To validate these qualitative findings, we performed a preliminary quantitative analysis by tracking six independent nanoparticles, using the label-free caustics optical technique, in low, medium, and high viscosity solutions that were designed to represent the qualitatively characterized environments, identified from Fig. 2 and described above, i.e., an aqueous phase, gel phase and intermediate phase. The experimental diffusion coefficients of the nanoparticles in each local environment are plotted against the static bulk viscosity for each hydrogel (characterization in supplementary information) and compared to that of deionized water, which was used as a control, in Fig. 3. To investigate the effect of nanoparticle surface charge on nanoparticle diffusion across the synthetic hydrogels, citrate-capped (negative) and branched polyethyleneimine (BPEI)-capped (positive) 100 nm diameter gold nanoparticles were tracked as described above using the caustic technique.

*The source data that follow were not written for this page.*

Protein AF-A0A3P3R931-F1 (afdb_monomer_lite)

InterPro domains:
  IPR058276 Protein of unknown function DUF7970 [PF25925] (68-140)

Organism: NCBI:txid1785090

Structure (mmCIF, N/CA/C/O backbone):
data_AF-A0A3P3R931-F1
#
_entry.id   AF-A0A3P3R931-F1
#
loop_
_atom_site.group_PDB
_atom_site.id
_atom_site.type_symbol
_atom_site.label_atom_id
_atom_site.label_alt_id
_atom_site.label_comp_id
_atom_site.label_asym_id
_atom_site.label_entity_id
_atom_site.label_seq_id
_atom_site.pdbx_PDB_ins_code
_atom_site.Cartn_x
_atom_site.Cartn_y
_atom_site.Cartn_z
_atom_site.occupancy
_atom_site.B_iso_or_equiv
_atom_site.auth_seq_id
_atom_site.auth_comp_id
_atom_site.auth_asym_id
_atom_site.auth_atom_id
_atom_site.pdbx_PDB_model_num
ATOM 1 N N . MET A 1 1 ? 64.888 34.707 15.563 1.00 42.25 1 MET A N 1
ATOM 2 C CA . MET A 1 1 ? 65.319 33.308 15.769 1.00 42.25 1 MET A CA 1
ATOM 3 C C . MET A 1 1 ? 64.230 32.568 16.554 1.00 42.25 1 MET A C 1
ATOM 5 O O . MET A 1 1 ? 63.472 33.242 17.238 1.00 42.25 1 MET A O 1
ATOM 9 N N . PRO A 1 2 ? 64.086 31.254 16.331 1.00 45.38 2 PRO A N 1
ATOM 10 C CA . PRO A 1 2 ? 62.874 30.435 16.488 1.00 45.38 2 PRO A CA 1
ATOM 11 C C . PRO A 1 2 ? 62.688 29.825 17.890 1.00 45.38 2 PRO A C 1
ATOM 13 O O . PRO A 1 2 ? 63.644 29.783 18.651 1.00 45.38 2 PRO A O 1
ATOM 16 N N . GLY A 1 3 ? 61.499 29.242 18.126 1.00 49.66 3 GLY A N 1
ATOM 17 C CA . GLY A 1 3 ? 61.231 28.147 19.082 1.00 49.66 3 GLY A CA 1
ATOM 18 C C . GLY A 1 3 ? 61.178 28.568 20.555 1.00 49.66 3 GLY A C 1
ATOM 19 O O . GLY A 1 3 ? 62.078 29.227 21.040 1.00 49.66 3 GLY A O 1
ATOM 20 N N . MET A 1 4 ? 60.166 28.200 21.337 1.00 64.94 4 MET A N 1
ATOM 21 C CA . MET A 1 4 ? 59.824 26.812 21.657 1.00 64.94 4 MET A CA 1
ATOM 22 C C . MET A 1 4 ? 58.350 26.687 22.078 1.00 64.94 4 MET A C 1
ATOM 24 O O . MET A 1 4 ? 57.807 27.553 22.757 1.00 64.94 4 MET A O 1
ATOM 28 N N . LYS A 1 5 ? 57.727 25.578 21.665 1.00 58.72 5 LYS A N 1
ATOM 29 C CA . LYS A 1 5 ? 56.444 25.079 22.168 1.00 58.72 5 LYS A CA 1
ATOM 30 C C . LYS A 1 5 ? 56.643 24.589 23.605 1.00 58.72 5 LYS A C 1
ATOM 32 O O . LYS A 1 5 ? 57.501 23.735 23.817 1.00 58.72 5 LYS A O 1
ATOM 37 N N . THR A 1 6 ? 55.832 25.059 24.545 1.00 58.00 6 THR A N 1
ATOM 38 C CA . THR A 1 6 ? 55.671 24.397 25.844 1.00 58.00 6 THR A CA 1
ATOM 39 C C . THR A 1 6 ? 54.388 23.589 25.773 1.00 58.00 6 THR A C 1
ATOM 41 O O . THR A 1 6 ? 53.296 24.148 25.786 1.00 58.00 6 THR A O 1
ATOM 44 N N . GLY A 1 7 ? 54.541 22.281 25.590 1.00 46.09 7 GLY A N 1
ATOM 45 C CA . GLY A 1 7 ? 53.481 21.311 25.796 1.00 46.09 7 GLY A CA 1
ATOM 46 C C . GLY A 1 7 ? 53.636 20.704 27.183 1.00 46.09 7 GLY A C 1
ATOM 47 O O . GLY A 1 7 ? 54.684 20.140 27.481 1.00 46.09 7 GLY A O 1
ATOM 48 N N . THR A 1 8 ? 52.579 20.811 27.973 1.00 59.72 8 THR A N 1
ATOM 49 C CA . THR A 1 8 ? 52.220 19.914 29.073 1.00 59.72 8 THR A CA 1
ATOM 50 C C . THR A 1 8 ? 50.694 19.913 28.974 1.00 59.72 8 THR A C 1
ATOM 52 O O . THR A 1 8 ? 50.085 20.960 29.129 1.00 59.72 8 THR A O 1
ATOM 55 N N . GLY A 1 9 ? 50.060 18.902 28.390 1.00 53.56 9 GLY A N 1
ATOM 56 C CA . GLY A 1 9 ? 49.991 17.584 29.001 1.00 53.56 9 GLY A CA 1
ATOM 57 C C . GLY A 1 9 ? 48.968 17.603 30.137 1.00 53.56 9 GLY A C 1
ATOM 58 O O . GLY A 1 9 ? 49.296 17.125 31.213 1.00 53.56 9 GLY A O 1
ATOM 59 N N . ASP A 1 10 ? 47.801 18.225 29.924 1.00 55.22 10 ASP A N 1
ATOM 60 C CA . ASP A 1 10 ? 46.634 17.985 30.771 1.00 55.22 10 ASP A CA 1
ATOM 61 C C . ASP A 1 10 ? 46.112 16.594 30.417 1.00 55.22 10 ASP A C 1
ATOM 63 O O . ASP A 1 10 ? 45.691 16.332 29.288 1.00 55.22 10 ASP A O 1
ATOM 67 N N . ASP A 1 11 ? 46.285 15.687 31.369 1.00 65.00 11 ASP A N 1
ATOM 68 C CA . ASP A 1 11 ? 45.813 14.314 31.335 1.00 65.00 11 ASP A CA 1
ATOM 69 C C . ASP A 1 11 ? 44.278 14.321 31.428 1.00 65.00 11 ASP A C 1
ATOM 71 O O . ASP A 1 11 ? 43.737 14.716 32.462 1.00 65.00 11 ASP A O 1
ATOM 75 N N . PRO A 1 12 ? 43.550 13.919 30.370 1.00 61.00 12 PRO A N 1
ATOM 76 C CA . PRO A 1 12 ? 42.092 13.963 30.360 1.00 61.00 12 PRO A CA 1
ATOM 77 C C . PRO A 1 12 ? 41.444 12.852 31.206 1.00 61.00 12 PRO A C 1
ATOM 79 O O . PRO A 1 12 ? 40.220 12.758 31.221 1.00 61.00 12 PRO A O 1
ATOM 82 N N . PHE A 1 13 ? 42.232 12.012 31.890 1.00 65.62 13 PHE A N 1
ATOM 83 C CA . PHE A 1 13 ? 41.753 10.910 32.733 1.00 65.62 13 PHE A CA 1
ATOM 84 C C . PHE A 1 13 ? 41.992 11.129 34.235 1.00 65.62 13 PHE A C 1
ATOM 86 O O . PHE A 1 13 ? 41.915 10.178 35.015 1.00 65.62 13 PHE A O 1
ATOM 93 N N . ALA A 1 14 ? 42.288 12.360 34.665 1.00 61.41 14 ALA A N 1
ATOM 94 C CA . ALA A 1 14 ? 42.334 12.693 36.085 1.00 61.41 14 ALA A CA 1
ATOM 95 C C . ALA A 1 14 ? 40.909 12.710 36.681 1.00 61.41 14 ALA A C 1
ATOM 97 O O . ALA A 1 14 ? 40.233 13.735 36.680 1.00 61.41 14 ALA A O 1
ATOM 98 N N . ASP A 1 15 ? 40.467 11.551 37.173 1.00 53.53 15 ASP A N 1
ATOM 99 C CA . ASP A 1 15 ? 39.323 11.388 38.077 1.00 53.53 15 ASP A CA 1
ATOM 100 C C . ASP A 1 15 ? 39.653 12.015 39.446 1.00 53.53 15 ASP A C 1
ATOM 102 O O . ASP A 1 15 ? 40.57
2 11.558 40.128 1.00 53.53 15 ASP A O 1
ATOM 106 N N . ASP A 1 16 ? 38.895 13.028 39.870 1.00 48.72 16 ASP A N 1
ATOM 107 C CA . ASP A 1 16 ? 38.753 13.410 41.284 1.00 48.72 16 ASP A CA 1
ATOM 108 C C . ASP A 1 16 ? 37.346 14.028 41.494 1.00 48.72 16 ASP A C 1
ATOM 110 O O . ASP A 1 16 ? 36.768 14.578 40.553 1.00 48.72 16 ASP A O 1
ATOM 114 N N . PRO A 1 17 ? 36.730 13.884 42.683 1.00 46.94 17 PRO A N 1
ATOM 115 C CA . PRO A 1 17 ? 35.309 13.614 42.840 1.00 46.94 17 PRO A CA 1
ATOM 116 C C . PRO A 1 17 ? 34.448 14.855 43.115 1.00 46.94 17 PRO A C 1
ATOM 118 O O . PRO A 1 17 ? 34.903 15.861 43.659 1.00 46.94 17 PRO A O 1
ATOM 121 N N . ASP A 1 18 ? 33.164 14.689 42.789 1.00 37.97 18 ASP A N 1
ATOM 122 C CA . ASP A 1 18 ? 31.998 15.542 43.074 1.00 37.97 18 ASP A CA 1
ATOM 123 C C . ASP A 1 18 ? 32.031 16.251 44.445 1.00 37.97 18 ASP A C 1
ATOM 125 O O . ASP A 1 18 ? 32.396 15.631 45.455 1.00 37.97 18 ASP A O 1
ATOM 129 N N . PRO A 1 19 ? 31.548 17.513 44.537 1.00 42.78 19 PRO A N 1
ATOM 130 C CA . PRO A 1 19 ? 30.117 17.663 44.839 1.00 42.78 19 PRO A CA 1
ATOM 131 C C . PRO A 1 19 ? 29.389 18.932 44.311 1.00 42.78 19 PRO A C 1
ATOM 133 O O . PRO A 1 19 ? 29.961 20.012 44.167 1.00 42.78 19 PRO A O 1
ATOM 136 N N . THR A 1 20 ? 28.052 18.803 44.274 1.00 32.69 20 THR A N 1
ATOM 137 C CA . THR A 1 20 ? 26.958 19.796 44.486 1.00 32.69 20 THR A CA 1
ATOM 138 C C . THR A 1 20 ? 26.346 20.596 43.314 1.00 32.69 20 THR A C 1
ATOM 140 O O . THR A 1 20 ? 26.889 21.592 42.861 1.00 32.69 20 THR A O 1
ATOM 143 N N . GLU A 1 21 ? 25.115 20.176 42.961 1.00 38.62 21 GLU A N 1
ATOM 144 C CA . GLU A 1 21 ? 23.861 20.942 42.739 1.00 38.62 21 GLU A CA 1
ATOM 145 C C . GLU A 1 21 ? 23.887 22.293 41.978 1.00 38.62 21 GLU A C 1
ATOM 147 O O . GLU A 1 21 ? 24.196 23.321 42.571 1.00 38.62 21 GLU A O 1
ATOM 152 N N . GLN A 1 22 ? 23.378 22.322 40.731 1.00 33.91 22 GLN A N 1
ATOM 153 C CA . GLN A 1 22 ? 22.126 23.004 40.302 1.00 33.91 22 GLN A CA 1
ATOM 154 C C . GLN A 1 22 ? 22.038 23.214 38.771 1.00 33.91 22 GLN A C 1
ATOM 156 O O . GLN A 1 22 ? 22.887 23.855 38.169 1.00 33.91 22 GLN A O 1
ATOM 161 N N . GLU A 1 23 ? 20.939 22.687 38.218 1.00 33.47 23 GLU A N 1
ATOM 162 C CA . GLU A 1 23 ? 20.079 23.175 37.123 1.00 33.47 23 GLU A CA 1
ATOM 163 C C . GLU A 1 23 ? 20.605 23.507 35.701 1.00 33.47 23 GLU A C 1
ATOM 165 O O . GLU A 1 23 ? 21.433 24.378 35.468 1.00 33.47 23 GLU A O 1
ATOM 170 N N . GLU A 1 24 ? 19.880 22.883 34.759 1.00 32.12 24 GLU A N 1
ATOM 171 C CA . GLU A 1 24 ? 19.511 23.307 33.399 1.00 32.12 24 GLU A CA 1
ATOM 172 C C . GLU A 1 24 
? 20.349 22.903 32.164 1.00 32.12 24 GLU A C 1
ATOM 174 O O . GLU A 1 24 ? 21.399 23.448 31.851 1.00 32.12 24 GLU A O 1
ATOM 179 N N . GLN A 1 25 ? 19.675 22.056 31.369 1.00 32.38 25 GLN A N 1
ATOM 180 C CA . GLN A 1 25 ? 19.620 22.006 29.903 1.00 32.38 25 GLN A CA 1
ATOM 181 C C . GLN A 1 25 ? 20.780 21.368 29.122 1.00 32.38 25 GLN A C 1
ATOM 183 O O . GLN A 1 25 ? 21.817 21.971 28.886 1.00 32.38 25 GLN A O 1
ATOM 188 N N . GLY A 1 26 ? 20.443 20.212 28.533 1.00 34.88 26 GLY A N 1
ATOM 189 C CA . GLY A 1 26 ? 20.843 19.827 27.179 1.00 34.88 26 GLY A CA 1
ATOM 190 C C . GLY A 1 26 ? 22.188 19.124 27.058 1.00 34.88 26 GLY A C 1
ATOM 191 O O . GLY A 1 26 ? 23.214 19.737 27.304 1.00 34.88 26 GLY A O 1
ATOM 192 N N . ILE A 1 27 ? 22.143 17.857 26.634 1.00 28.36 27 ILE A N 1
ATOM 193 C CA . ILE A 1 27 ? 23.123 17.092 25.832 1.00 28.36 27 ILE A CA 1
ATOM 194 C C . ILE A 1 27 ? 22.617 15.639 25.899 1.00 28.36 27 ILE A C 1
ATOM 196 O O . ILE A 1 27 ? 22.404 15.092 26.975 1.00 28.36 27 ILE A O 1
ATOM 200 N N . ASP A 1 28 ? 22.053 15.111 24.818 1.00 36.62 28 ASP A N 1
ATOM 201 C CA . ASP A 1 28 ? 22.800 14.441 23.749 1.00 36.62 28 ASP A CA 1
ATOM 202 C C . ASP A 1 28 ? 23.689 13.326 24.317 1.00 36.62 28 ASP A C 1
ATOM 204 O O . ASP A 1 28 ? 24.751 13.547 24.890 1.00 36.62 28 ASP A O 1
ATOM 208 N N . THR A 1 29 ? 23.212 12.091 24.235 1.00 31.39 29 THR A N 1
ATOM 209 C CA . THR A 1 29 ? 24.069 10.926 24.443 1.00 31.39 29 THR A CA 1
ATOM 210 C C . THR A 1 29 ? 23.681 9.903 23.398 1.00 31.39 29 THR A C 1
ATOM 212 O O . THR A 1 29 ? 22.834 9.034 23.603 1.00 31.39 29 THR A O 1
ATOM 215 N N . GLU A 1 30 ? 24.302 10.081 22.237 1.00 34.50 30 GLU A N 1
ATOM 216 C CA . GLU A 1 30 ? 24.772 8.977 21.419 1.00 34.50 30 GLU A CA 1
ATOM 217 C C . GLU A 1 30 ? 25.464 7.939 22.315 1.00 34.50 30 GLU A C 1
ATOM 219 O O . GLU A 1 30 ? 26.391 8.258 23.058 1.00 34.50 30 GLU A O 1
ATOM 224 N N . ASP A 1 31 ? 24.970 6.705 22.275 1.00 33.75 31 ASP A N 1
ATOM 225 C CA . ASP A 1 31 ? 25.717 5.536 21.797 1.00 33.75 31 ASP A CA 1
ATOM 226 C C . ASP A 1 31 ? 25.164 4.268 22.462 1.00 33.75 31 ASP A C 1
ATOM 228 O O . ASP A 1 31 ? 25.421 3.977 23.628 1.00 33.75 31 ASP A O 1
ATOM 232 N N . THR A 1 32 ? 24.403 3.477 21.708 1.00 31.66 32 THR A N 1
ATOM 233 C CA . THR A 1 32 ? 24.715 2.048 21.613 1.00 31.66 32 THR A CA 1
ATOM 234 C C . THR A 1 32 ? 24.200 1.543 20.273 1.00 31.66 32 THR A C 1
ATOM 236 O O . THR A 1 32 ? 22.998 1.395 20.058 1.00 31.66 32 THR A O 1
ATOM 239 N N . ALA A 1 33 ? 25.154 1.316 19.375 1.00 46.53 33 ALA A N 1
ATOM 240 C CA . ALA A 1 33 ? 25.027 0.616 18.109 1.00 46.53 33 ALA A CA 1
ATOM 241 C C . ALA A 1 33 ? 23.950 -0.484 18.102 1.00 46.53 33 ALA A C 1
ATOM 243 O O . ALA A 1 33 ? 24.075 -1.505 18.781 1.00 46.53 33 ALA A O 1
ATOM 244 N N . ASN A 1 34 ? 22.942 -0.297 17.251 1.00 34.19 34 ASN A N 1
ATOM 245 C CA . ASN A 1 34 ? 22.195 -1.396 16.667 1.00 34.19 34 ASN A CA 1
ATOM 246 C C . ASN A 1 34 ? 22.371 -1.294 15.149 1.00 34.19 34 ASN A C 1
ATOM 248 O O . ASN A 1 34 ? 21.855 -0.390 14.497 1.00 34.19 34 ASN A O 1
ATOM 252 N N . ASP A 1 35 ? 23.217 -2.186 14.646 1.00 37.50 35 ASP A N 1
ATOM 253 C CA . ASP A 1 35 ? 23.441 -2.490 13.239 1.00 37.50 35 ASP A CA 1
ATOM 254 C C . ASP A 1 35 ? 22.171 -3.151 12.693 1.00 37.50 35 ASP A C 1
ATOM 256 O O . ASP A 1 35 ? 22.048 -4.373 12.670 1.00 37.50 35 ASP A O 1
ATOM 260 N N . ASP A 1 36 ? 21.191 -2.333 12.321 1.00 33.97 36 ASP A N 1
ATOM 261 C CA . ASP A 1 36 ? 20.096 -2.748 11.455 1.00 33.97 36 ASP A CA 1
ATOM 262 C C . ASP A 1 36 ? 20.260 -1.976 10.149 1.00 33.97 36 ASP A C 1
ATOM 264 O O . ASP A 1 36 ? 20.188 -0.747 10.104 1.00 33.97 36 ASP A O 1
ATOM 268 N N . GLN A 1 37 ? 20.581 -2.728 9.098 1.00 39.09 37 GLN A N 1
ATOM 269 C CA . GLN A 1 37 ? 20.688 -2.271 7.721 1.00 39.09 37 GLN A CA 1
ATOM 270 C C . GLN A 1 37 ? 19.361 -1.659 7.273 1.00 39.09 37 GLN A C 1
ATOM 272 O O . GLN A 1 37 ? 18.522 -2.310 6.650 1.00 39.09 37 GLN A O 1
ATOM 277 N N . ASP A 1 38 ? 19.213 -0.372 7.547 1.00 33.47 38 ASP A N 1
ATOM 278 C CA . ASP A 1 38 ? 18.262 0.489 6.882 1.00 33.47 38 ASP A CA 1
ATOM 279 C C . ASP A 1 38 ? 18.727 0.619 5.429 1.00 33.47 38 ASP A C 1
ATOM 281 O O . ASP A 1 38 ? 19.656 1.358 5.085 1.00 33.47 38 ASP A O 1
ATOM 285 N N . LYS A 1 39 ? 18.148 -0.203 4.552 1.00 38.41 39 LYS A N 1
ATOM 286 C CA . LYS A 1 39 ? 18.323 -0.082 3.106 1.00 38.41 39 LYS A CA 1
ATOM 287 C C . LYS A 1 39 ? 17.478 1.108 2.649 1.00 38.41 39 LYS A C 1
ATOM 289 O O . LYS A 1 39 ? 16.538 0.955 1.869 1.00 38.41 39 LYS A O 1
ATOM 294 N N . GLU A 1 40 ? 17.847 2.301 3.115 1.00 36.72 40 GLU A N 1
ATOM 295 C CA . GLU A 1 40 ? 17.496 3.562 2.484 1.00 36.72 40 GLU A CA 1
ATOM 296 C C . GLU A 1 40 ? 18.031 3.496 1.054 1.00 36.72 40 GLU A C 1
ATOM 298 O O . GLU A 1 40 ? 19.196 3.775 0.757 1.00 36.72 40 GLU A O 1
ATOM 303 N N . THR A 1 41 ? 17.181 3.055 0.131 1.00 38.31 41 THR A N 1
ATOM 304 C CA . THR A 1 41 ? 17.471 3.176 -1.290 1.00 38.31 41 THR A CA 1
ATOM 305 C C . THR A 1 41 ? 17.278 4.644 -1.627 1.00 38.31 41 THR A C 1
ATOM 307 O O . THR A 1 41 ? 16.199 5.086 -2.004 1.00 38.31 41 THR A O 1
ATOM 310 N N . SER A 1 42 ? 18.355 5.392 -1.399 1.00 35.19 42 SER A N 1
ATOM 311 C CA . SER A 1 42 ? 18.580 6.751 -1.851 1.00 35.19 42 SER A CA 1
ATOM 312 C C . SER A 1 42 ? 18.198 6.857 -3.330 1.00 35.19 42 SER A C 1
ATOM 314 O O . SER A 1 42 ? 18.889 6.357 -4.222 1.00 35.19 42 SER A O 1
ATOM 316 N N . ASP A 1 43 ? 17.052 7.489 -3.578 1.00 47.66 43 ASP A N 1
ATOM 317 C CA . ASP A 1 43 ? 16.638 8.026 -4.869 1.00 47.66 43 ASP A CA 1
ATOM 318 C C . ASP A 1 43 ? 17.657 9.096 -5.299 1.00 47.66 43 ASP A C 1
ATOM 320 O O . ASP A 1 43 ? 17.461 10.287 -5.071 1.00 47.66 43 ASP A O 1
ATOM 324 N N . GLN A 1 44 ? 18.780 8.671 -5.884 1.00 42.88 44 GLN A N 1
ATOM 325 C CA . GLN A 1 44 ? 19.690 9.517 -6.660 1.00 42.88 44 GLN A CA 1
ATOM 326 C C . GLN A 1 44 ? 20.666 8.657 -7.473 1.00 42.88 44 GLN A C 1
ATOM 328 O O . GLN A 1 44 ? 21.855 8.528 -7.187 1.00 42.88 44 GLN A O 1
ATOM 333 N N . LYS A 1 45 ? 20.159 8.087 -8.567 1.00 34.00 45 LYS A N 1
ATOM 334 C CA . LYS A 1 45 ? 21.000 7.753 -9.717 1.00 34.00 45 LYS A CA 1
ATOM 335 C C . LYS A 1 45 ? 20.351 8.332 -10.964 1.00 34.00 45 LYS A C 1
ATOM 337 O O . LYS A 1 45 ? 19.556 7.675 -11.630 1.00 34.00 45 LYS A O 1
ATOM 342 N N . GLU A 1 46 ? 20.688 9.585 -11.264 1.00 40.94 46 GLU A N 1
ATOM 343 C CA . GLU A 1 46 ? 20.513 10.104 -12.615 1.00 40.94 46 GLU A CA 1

Diffusion coefficient values of 100 nm diameter gold nanoparticles (AuNP) positively charged (green) and negatively charged (red) in deionized water (DIW = 0.001 Pa·s) and in the agar hyaluronic acid hydrogels: low viscous (LV = 1.4 Pa·s), medium viscous (MV = 10 Pa·s) and high viscous (HV = 180 Pa·s) at the physiological eye temperature of 34˚C. Showing the diffusion values for each hydrogel phase; aqueous phase (circles), intermediate phase (triangles), and gel phase (squares). Error bars correspond to ± 1 standard deviation. Images represent the AuNP trails of motion in the three different hydrogel phases: aqueous, intermediate and gel (from top to bottom); in the three hydrogels: LV, MV, and HV (from top to bottom).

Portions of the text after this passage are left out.